Thursday, April 5, 2007

Maundy Thursday, Good Friday, and Easter

Today is Maundy Thursday.
The feast or holy day on the Thursday before Easter that commemorates the Last Supper of Jesus Christ with the Apostles.
Tomorrow is Good Friday.
Commemorates the crucifixion and death of Jesus at Calvary.
Sunday is Easter.
It celebrates the resurrection of Jesus, which occurred on the third day after his death by crucifixion.
A little reading for you regarding the season that is upon us. ...
“But on the first day of the week, at early dawn, they went to the tomb, taking the spices which they had prepared. And they found the stone rolled away from the tomb, but when they went in they did not find the body. While they were perplexed about this, behold, two men stood by them, in dazzling apparel; and as they were frightened and bowed their faces to the ground, the men said to them, ‘Why do you seek the living among the dead? He is not here, but has risen’.” —Luke 24:1-5

“It is the right as well as the duty of all men in society, publicly and at stated seasons, to worship the Supreme Being, the great Creator and Preserver of the universe. And no subject shall be hurt, molested, or restrained in his person, liberty, or estate, for worshipping God in the manner and season most agreeable to the dictates of his own conscience...” —The Massachusetts Bill of Rights

“It costs God nothing, so far as we know, to create nice things: but to convert rebellious wills cost him crucifixion... You must make your choice.

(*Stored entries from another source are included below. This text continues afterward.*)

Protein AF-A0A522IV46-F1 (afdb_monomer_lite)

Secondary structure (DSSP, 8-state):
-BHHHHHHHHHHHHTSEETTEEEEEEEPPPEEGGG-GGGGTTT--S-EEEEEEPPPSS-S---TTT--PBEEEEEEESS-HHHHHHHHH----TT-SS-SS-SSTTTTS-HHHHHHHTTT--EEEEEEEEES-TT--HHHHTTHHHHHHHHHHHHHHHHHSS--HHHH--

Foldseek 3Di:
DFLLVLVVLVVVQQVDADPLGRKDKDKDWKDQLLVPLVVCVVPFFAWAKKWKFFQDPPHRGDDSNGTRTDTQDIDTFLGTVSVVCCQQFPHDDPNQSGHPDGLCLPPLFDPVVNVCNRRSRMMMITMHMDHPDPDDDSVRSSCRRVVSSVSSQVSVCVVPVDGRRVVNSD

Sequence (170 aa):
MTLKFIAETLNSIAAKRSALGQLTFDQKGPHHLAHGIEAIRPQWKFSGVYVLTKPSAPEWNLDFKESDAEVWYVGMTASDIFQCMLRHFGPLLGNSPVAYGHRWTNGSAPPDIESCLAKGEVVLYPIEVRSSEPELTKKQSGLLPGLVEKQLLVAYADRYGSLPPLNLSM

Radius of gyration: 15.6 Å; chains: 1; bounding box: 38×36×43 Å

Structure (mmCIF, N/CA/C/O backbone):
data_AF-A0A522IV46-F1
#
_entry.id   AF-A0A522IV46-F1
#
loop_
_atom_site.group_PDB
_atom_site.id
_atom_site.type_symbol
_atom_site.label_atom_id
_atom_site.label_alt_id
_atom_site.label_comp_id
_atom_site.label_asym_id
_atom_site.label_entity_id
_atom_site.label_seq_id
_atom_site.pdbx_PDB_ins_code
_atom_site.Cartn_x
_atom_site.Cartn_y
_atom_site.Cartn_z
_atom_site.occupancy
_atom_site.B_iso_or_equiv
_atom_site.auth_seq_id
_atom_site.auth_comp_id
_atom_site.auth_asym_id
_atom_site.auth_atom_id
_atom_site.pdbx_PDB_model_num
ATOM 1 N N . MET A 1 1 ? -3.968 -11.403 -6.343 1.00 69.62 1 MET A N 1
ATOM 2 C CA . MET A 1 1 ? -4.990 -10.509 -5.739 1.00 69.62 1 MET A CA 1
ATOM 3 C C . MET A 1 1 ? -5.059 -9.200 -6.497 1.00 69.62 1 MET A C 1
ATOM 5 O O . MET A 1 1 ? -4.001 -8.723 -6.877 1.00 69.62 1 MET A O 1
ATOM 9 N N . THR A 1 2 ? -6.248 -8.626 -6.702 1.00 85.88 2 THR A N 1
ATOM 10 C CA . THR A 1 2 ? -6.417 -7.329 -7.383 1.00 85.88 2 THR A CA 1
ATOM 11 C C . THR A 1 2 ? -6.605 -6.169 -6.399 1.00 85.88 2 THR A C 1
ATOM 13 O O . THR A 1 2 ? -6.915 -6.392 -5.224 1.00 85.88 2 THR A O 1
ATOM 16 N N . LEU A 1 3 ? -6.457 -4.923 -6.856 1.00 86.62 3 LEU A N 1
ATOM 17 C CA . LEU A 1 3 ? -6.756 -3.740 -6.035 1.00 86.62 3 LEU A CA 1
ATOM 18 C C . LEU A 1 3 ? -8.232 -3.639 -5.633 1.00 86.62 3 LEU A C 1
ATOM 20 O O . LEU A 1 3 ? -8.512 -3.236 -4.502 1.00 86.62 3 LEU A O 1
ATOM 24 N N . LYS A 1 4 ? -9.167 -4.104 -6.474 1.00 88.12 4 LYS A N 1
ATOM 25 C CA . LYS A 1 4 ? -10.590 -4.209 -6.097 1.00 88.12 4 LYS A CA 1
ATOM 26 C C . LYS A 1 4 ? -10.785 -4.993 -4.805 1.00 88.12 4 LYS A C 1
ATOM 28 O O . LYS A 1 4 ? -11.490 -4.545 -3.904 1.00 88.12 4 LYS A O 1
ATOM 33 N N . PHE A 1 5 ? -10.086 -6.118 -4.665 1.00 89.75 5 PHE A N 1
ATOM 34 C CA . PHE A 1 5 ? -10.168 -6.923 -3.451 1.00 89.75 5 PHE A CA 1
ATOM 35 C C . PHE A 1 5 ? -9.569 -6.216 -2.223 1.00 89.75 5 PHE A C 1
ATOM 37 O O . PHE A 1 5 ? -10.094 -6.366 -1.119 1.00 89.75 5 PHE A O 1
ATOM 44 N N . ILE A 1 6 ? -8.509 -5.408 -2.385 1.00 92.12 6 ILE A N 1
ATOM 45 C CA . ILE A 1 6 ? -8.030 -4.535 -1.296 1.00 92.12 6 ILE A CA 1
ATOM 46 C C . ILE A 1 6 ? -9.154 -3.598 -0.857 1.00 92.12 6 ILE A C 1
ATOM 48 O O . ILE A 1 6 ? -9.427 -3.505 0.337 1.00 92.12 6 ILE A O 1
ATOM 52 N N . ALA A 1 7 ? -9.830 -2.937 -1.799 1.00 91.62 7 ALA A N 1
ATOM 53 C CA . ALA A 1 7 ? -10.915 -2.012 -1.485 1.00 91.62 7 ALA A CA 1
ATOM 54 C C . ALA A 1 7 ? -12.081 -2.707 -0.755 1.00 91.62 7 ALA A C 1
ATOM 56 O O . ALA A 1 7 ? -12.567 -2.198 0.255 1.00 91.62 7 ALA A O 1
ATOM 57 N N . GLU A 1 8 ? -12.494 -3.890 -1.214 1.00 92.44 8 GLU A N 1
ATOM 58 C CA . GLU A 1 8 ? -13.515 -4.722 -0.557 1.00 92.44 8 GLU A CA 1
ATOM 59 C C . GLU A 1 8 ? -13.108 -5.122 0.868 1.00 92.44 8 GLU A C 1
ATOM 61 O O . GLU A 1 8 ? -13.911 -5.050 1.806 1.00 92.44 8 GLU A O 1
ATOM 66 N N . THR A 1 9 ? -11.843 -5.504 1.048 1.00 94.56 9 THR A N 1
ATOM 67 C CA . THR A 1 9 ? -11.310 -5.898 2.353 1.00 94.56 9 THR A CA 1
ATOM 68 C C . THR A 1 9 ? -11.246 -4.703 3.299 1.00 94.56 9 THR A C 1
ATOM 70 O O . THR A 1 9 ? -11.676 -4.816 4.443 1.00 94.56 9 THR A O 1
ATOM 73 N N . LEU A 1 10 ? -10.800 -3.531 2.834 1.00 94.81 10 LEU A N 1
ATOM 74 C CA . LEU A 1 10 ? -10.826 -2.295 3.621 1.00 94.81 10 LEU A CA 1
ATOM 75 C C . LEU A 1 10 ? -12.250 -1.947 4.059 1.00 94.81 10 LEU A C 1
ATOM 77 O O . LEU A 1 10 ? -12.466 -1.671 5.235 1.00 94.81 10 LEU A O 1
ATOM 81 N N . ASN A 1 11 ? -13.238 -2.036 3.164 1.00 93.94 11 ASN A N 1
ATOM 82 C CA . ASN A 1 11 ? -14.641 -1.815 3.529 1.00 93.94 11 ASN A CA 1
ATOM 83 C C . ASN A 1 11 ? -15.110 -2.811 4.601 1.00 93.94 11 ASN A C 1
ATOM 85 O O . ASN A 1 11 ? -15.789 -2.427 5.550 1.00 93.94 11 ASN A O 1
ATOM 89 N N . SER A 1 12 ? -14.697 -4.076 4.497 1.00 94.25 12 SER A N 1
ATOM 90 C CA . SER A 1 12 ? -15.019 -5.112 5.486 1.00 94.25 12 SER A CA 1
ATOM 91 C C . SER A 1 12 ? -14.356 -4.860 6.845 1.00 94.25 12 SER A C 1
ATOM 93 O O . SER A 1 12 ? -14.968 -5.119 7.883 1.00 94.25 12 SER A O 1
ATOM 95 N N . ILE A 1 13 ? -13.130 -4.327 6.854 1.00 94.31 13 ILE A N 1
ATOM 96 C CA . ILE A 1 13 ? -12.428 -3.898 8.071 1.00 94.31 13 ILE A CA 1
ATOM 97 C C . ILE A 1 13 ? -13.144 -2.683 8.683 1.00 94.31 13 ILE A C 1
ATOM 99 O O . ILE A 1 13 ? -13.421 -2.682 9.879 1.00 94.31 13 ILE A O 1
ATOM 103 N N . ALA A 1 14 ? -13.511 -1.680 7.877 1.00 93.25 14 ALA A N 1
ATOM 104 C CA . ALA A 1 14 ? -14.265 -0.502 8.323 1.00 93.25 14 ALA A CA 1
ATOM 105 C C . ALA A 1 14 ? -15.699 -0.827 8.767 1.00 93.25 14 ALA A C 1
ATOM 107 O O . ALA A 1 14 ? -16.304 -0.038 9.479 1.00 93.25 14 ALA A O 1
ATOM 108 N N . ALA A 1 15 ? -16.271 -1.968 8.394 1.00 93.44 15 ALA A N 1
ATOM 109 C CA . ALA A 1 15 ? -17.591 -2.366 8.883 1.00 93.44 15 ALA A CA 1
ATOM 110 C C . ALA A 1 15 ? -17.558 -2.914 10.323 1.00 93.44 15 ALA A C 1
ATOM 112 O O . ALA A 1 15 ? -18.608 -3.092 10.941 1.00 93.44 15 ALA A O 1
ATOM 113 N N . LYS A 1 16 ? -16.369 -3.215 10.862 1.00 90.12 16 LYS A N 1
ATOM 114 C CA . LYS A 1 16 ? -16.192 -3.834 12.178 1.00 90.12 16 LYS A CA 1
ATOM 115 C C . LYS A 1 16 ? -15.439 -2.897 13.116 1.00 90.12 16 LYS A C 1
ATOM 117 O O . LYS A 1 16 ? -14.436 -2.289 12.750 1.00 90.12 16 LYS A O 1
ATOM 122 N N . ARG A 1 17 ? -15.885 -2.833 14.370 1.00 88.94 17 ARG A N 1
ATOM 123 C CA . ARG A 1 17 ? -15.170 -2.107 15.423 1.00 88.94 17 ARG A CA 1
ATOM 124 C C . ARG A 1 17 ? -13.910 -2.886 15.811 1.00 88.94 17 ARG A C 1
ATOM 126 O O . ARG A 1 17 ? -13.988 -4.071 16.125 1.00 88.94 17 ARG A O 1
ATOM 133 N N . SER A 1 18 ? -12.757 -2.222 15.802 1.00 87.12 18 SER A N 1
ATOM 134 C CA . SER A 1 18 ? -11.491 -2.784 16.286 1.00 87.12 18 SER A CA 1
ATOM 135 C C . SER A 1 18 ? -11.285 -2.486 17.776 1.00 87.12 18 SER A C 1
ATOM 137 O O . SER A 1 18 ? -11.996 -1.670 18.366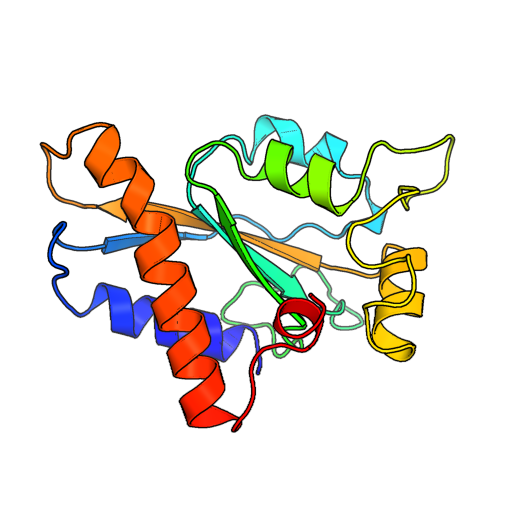 1.00 87.12 18 SER A O 1
ATOM 139 N N . ALA A 1 19 ? -10.254 -3.082 18.383 1.00 84.94 19 ALA A N 1
ATOM 140 C CA . ALA A 1 19 ? -9.844 -2.758 19.754 1.00 84.94 19 ALA A CA 1
ATOM 141 C C . ALA A 1 19 ? -9.427 -1.283 19.939 1.00 84.94 19 ALA A C 1
ATOM 143 O O . ALA A 1 19 ? -9.434 -0.782 21.058 1.00 84.94 19 ALA A O 1
ATOM 144 N N . LEU A 1 20 ? -9.073 -0.587 18.851 1.00 87.25 20 LEU A N 1
ATOM 145 C CA . LEU A 1 20 ? -8.711 0.835 18.841 1.00 87.25 20 LEU A CA 1
ATOM 146 C C . LEU A 1 20 ? -9.820 1.714 18.240 1.00 87.25 20 LEU A C 1
ATOM 148 O O . LEU A 1 20 ? -9.572 2.849 17.829 1.00 87.25 20 LEU A O 1
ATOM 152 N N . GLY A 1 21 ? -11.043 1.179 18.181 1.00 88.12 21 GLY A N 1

Either this man was, and is, the Son of God, or else a madman or something worse... You can shut him up for fool, you can spit at him and kill him as a demon; or you can fall at his feet and call him Lord and God.” —C.S. Lewis
Thanks to The Patriot Post for the material in this post.
At this season, Christians memorialize the crucifixion of Jesus Christ on Good Friday, and His rising from death on Easter morning. The Resurrection is the central fact that distinguishes Christianity from all other faiths, and we meditate these days on the way to and from the empty tomb.

In Christian theology, Christ’s sacrifice on the cross was the fusion of perfect love and perfect justice, vanquishing evil, in this sense: Because we owe God complete obedience, we have no means to make restitution for our sins. Doing what we should in any instance merely zeroes our balance for that act; we have no way to repay the negative sum of our accumulated sins. Only God Himself could rectify that moral debt on our behalf, in a sacrificial act that is simultaneously purely loving and purely just. One death thus gave each human life forever after an incalculable value, because of that exchange.

Jesus further commanded His believers to follow Him in self-sacrifice: “And when He had called the people to Him, with His disciples also, He said to them, ‘Whoever desires to come after Me, let him deny himself, and take up his cross, and follow Me”’ (Mark 8:34). “And he who does not take his cross and follow after Me is not worthy of Me” (Matthew 10:38). Clearly, Jesus calls His followers to lay down the life of this world and follow Him on the road to the cross.

What lay behind, in the shadow of the cross, was a barbaric world. Life during Christ’s time on earth was cheap, treated as suitable for sport and spectacle. The execution of Jesus by crucifixion typified the cruelty and capriciousness of Roman rule. The Jewish chief priests, arguing for the death of Jesus, clamored, “We have no king but Caesar” (John 19:15). The Roman governor, Pontius Pilate, knew that Jesus was guilty of no capital crime, for he said, “I wash my hands of the blood of this innocent man” —yet, fearing political repercussions should Caesar hear rumors of Jesus as a rival claimant to authority, Pilate permitted the death sentence to be carried out. ...

Many, possibly most, of our Founders were Christians, or else steeped in a political philosophy rooted in the Christian view of human nature. They believed, as we still do, that each individual human is a morally responsible being created in the image of God, and that the only government capable of enduring well is the one that honors this nature by ensuring liberty; the one that is dedicated to principles rooted in the Easter view of human worth. “The God who gave us life, gave us liberty at the same time,” wrote Thomas Jefferson; “the hand of force may destroy, but cannot disjoin them.”

At the far end of the road to the cross lies the empty tomb—the promise of resurrection and eternal life. Even today, the empty tomb beckons. Will we travel the way of the cross, or take another road?